Военные рассказы и очерки - Иванов Всеволод Вячеславович 2 стр.


— Сколько его, хлеба-то, потоптано, а, смотри, не покорено: колос-то выбивается.

Политрук уже привык к иносказательному языку, которым иногда говорили и Подпасков, и Отдуж, и Сосулька. Сейчас он их понял так, что можно двигаться вперед, все готовы. Он отдал приказание. Они пошли.

Перед войной Мирских служил директором музея. Он ценил и уважал свое дело, а главное, обладал природным тонким вкусом. В подвалах районного музея краеведения, среди хлама, он обнаружил картину, которой, по его мнению, коснулась чья-то бессмертная рука. Ученые столицы признали ее работою Даниэля де Вольтерры. Дальнейшие изыскания подтвердили, что картина была написана по рисунку Микеланджело кем-либо из его последователей или учеников.

И сейчас, выйдя через овраг на луг, за которым стоял осенний лес, глядя на клены и дубы, Мирских вспомнил копию картины, что висит у него в третьем зале музея. Несомненно, что чья-то великая кисть коснулась ее так же, как великая кисть осени преобразила лес, что вчера еще был зеленым и однообразным. Словно Даная, во всем совершенстве телесного цвета лежит этот лес на темной постели. Над изголовьем его висит пурпуровый полог. Выше, над самой красавицей, нежное белое облако, из которого, кажется, сыплются золотые монеты. Да, осень, поздняя, злая… Старуху служанку напоминают кустарники — сгорбленная ветром, сидит она у ног Данаи и ловит монеты в свой передник.

Гнат Нередка по-своему понял внимательный взгляд политрука, устремленный на лес. Он оказал, подражая тому военному языку, которым обычно говорил майор:

— Вопрос придется поставить так, товарищ политрук, что большинство бойцов, попавших в лес, будет окапываться в глубине такового.

— Думаете, гитлеровцы будут его прочесывать?

— Обязательно, товарищ политрук, — у них тактика такова. Постольку и предлагаю засесть в кустарниках, на опушке, поскольку ночь еще не настала и пути нам нет.

— Поближе к болоту?

— Так точно. Немец будет искать нас на сухом месте, товарищ политрук. На болоте он боится простуды.

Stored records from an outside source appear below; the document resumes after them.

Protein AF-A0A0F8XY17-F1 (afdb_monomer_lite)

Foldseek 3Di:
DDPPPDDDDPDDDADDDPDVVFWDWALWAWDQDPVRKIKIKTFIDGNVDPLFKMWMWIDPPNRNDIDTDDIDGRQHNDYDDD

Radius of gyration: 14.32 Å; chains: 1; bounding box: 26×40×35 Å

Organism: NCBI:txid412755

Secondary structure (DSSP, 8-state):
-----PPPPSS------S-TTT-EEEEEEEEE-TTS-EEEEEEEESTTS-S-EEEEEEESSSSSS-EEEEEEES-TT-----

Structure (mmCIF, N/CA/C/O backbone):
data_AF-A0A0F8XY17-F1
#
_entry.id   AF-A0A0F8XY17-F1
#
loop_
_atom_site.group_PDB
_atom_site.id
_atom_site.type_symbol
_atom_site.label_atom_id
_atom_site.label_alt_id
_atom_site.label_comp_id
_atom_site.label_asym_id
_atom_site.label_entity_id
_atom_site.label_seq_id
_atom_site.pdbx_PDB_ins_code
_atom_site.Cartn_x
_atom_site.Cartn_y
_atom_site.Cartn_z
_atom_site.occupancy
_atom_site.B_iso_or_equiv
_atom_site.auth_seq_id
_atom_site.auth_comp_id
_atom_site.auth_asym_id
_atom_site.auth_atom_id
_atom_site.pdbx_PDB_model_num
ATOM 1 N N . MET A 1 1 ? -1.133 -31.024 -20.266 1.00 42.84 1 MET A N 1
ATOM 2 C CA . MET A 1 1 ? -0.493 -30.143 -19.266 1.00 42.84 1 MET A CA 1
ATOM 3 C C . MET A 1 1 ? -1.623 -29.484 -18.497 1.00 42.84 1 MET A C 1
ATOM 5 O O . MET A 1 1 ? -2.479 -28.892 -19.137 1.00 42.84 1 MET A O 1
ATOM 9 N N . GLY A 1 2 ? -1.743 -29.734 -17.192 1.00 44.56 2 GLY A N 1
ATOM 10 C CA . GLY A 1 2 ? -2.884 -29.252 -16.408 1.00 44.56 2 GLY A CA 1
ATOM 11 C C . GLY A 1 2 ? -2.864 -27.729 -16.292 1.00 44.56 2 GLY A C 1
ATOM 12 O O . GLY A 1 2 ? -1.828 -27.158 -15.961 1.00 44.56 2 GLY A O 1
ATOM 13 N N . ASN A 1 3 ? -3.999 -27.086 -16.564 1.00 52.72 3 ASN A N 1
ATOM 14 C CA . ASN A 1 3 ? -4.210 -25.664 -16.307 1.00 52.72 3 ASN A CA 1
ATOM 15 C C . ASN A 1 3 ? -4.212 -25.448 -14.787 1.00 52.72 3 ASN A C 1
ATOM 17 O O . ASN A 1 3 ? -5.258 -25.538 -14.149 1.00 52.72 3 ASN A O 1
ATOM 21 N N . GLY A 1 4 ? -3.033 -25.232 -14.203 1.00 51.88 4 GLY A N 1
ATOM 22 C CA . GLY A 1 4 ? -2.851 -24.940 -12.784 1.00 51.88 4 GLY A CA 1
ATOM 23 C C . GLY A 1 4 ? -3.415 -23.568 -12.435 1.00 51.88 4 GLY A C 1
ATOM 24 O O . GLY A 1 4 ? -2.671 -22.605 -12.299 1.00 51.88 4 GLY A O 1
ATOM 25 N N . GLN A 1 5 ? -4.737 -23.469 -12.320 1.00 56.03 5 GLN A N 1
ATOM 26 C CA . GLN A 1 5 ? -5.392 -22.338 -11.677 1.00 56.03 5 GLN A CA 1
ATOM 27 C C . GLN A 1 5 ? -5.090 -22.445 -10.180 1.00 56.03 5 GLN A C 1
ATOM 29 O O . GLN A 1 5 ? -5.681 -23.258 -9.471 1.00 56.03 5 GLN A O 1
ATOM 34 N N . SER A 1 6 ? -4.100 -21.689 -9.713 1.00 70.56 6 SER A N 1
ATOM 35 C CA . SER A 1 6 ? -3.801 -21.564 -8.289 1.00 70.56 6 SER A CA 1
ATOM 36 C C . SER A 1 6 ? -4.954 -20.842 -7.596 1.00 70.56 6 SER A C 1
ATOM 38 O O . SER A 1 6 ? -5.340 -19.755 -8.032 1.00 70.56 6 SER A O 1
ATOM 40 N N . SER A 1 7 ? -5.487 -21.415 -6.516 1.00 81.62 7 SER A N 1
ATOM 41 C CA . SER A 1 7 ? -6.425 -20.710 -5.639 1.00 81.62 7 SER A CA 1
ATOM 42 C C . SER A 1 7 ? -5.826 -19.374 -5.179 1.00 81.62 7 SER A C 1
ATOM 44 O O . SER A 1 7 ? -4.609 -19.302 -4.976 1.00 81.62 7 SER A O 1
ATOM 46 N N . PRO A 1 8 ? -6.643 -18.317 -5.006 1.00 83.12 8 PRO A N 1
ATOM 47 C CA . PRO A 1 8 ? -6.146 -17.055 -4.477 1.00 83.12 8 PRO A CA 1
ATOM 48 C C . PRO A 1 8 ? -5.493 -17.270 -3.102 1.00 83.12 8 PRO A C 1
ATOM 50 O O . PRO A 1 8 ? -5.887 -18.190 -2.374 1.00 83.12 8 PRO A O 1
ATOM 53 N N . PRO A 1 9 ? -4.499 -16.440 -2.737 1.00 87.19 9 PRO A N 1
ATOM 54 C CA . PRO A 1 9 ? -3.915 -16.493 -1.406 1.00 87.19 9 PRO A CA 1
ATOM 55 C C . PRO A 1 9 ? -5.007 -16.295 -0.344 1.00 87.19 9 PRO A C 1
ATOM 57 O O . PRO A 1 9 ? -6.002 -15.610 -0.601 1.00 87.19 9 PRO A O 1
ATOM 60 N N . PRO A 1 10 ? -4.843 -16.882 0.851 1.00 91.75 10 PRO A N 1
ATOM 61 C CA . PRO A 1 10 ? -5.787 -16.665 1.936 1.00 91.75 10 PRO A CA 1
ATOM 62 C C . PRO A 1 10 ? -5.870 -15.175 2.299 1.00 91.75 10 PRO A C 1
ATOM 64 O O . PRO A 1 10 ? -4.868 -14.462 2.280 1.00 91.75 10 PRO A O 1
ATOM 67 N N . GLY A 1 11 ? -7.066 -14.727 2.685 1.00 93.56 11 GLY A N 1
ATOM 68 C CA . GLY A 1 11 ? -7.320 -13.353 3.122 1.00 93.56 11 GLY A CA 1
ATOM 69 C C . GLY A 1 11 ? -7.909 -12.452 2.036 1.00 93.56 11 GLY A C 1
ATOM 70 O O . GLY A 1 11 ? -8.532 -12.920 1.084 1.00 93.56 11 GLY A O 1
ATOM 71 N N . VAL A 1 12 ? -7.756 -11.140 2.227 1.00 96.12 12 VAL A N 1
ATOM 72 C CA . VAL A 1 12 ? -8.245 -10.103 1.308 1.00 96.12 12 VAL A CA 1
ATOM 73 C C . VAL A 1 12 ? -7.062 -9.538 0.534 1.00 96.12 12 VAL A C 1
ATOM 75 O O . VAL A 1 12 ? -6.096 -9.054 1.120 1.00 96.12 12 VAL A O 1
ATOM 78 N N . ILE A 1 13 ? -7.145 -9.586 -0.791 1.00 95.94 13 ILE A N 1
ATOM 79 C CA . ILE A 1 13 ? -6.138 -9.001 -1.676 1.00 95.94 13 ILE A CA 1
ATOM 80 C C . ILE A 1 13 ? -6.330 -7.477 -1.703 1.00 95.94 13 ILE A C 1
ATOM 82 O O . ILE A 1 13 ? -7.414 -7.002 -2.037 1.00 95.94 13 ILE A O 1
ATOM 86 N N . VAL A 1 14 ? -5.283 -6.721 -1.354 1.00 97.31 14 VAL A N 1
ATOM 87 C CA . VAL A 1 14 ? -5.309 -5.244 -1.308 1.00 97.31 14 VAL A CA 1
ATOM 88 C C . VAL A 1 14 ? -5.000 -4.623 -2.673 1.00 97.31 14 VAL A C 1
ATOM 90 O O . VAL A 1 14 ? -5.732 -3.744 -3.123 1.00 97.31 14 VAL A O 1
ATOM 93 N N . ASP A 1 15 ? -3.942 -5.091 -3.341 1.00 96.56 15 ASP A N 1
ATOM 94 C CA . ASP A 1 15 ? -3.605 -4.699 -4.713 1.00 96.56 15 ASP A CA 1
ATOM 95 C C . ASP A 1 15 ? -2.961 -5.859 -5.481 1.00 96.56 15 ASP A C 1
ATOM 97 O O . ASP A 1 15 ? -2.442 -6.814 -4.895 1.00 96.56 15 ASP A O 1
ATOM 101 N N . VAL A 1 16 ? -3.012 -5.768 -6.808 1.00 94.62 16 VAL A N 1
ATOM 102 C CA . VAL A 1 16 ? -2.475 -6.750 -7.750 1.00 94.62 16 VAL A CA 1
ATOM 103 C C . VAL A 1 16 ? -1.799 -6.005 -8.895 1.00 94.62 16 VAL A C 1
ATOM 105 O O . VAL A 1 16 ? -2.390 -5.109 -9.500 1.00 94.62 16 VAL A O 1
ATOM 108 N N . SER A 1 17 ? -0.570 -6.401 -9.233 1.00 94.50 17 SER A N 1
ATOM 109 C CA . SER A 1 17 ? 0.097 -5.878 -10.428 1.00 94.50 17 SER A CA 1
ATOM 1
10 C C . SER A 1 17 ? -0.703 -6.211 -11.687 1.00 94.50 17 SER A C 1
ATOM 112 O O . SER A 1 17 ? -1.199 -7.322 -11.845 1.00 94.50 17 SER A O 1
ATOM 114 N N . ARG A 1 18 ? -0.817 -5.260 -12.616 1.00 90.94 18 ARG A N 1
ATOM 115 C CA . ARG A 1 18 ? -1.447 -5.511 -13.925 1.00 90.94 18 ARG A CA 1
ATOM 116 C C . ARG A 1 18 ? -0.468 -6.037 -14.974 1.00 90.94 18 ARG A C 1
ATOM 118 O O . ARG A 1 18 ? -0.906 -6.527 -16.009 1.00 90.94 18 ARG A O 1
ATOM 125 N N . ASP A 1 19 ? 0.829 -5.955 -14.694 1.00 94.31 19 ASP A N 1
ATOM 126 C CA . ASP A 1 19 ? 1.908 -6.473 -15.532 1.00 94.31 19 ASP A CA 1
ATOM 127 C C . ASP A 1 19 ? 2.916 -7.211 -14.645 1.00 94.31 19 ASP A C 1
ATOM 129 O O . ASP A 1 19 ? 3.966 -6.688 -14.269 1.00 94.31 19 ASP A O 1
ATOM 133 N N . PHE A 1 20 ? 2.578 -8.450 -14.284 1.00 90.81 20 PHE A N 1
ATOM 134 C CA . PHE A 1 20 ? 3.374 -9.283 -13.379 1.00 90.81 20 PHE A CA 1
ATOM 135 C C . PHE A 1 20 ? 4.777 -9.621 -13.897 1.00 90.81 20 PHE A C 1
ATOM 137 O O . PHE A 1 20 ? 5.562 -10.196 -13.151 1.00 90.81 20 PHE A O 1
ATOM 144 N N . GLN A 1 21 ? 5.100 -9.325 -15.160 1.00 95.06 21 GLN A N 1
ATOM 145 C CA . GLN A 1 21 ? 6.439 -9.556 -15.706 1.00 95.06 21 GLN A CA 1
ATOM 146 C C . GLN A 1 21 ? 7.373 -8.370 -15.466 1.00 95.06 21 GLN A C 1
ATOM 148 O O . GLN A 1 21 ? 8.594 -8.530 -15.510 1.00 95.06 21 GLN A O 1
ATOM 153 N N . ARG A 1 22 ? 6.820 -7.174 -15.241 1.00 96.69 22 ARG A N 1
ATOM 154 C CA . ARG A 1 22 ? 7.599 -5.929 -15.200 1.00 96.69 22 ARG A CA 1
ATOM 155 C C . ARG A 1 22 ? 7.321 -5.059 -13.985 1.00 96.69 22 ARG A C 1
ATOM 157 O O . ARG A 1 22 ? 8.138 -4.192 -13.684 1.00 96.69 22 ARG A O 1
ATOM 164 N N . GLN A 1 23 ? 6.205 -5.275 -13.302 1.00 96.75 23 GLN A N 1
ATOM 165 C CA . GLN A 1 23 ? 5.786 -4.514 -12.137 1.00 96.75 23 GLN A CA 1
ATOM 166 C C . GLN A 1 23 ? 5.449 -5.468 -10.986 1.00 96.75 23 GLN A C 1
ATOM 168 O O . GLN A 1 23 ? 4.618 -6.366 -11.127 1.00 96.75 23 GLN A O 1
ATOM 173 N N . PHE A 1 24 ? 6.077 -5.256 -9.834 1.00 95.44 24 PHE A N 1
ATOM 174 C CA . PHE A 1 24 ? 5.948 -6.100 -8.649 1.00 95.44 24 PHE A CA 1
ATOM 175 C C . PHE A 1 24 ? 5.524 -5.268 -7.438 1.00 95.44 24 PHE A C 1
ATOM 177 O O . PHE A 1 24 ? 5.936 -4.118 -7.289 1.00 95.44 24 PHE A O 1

Они срезали две кочки, свалили их вбок и стали под ними копать ямы. Торфяная почва, черная с желтыми прожилками, была легка и удобна в копке, но только приблизительно на глубине метра показалась вода, — выходило, что в ямке придется сидеть скорчившись. Землю сбрасывали в болото. Нередка и Подпасков, как и следовало ожидать, оказались искусными землекопами. Но и Сосулька, этот кое-как, без разбора и изящества, сооруженный человечек бурого цвета, которого даже кожаная куртка и штаны не делали величественным, обращался с лопатой так, что казалось — она для него не тяжелее иглы. Он с почтением проводил Мирских к яме, накрыл кочкой и, смеясь, спросил:

— В плечах не жмет?

Нередка и Мирских, как наиболее рослые, сели в одну ямку, а трое остальных, помельче ростом, в другую. Перед тем как садиться, они съели коробку консервов «Зеленый горошек», по ломтю хлеба толщиной с ладонь — дневную порцию, — запили все это зеленой, с нефтяными пятнами болотной водой и решили заснуть часа на два. Сосулька, который никогда не верил, что противник будет стрелять, но и никогда не удивлялся стрельбе, сказал:

— Какая там проческа, гребенок нету.

И тотчас же после его слов над деревьями пронесся грохот, посыпались сучья, задрожала земля, словно покоробившись, и все они почувствовали в груди короткое и удушливое стеснение, совсем не похожее на то, которое они чувствовали на поле боя. Там множество людей уже одним тем, что они были вместе, отгоняли это позорное и подлое чувство покорности. Здесь же они были одни, и им казалось, что это на них одних валятся стволы, падает земля, неустанно летят раскаленные и острые куски железа, что это их разрывает воздушная волна.

Мирских всем своим телом ощущал, как он дрожит, — и он не мог сдержать этой дрожи. Но тело, которое сидело скорчившись рядом с ним — тело ловкого солдата Нередка, — дрожало еще сильней. Когда на мгновение огонь прекратился, Мирских, с трудом соединяя губы, проговорил:

— В чем дело, Нередка?

Обычный этот вопрос был как раз тем самым, в котором нуждался Гнат Нередка. Если б Мирских попробовал, как всегда, объяснить то, что происходит, — Нередка по-прежнему дрожал бы и, может быть, дошел до того состояния ужаса, в котором портится самый лучший солдат. А сейчас, стряхнув с себя куски земли, он пришел в себя и ответил обычным, лихим, слегка сипловатым голосом:

— Минометами прекратили проческу, сейчас автоматами начнут, товарищ политрук. Прикажете наблюдать?

— Наблюдайте!

Тут они оба вспомнили, что в кочке сделана щелка. В нее видна часть проселочной дороги, холм, на который от болота поднимаются деревья, и, подальше, полянка. По всем расчетам, немцы должны были выйти со стороны полянки. Повернув вправо голову и чуть привстав, так что голова его упиралась в корни трав, торчащие из перевернутой кочки, Мирских мог увидеть через плечо Нередка часть полянки и кривой дуб на ней. Он поправил автомат, упирающийся в коленку, и положил под себя диск.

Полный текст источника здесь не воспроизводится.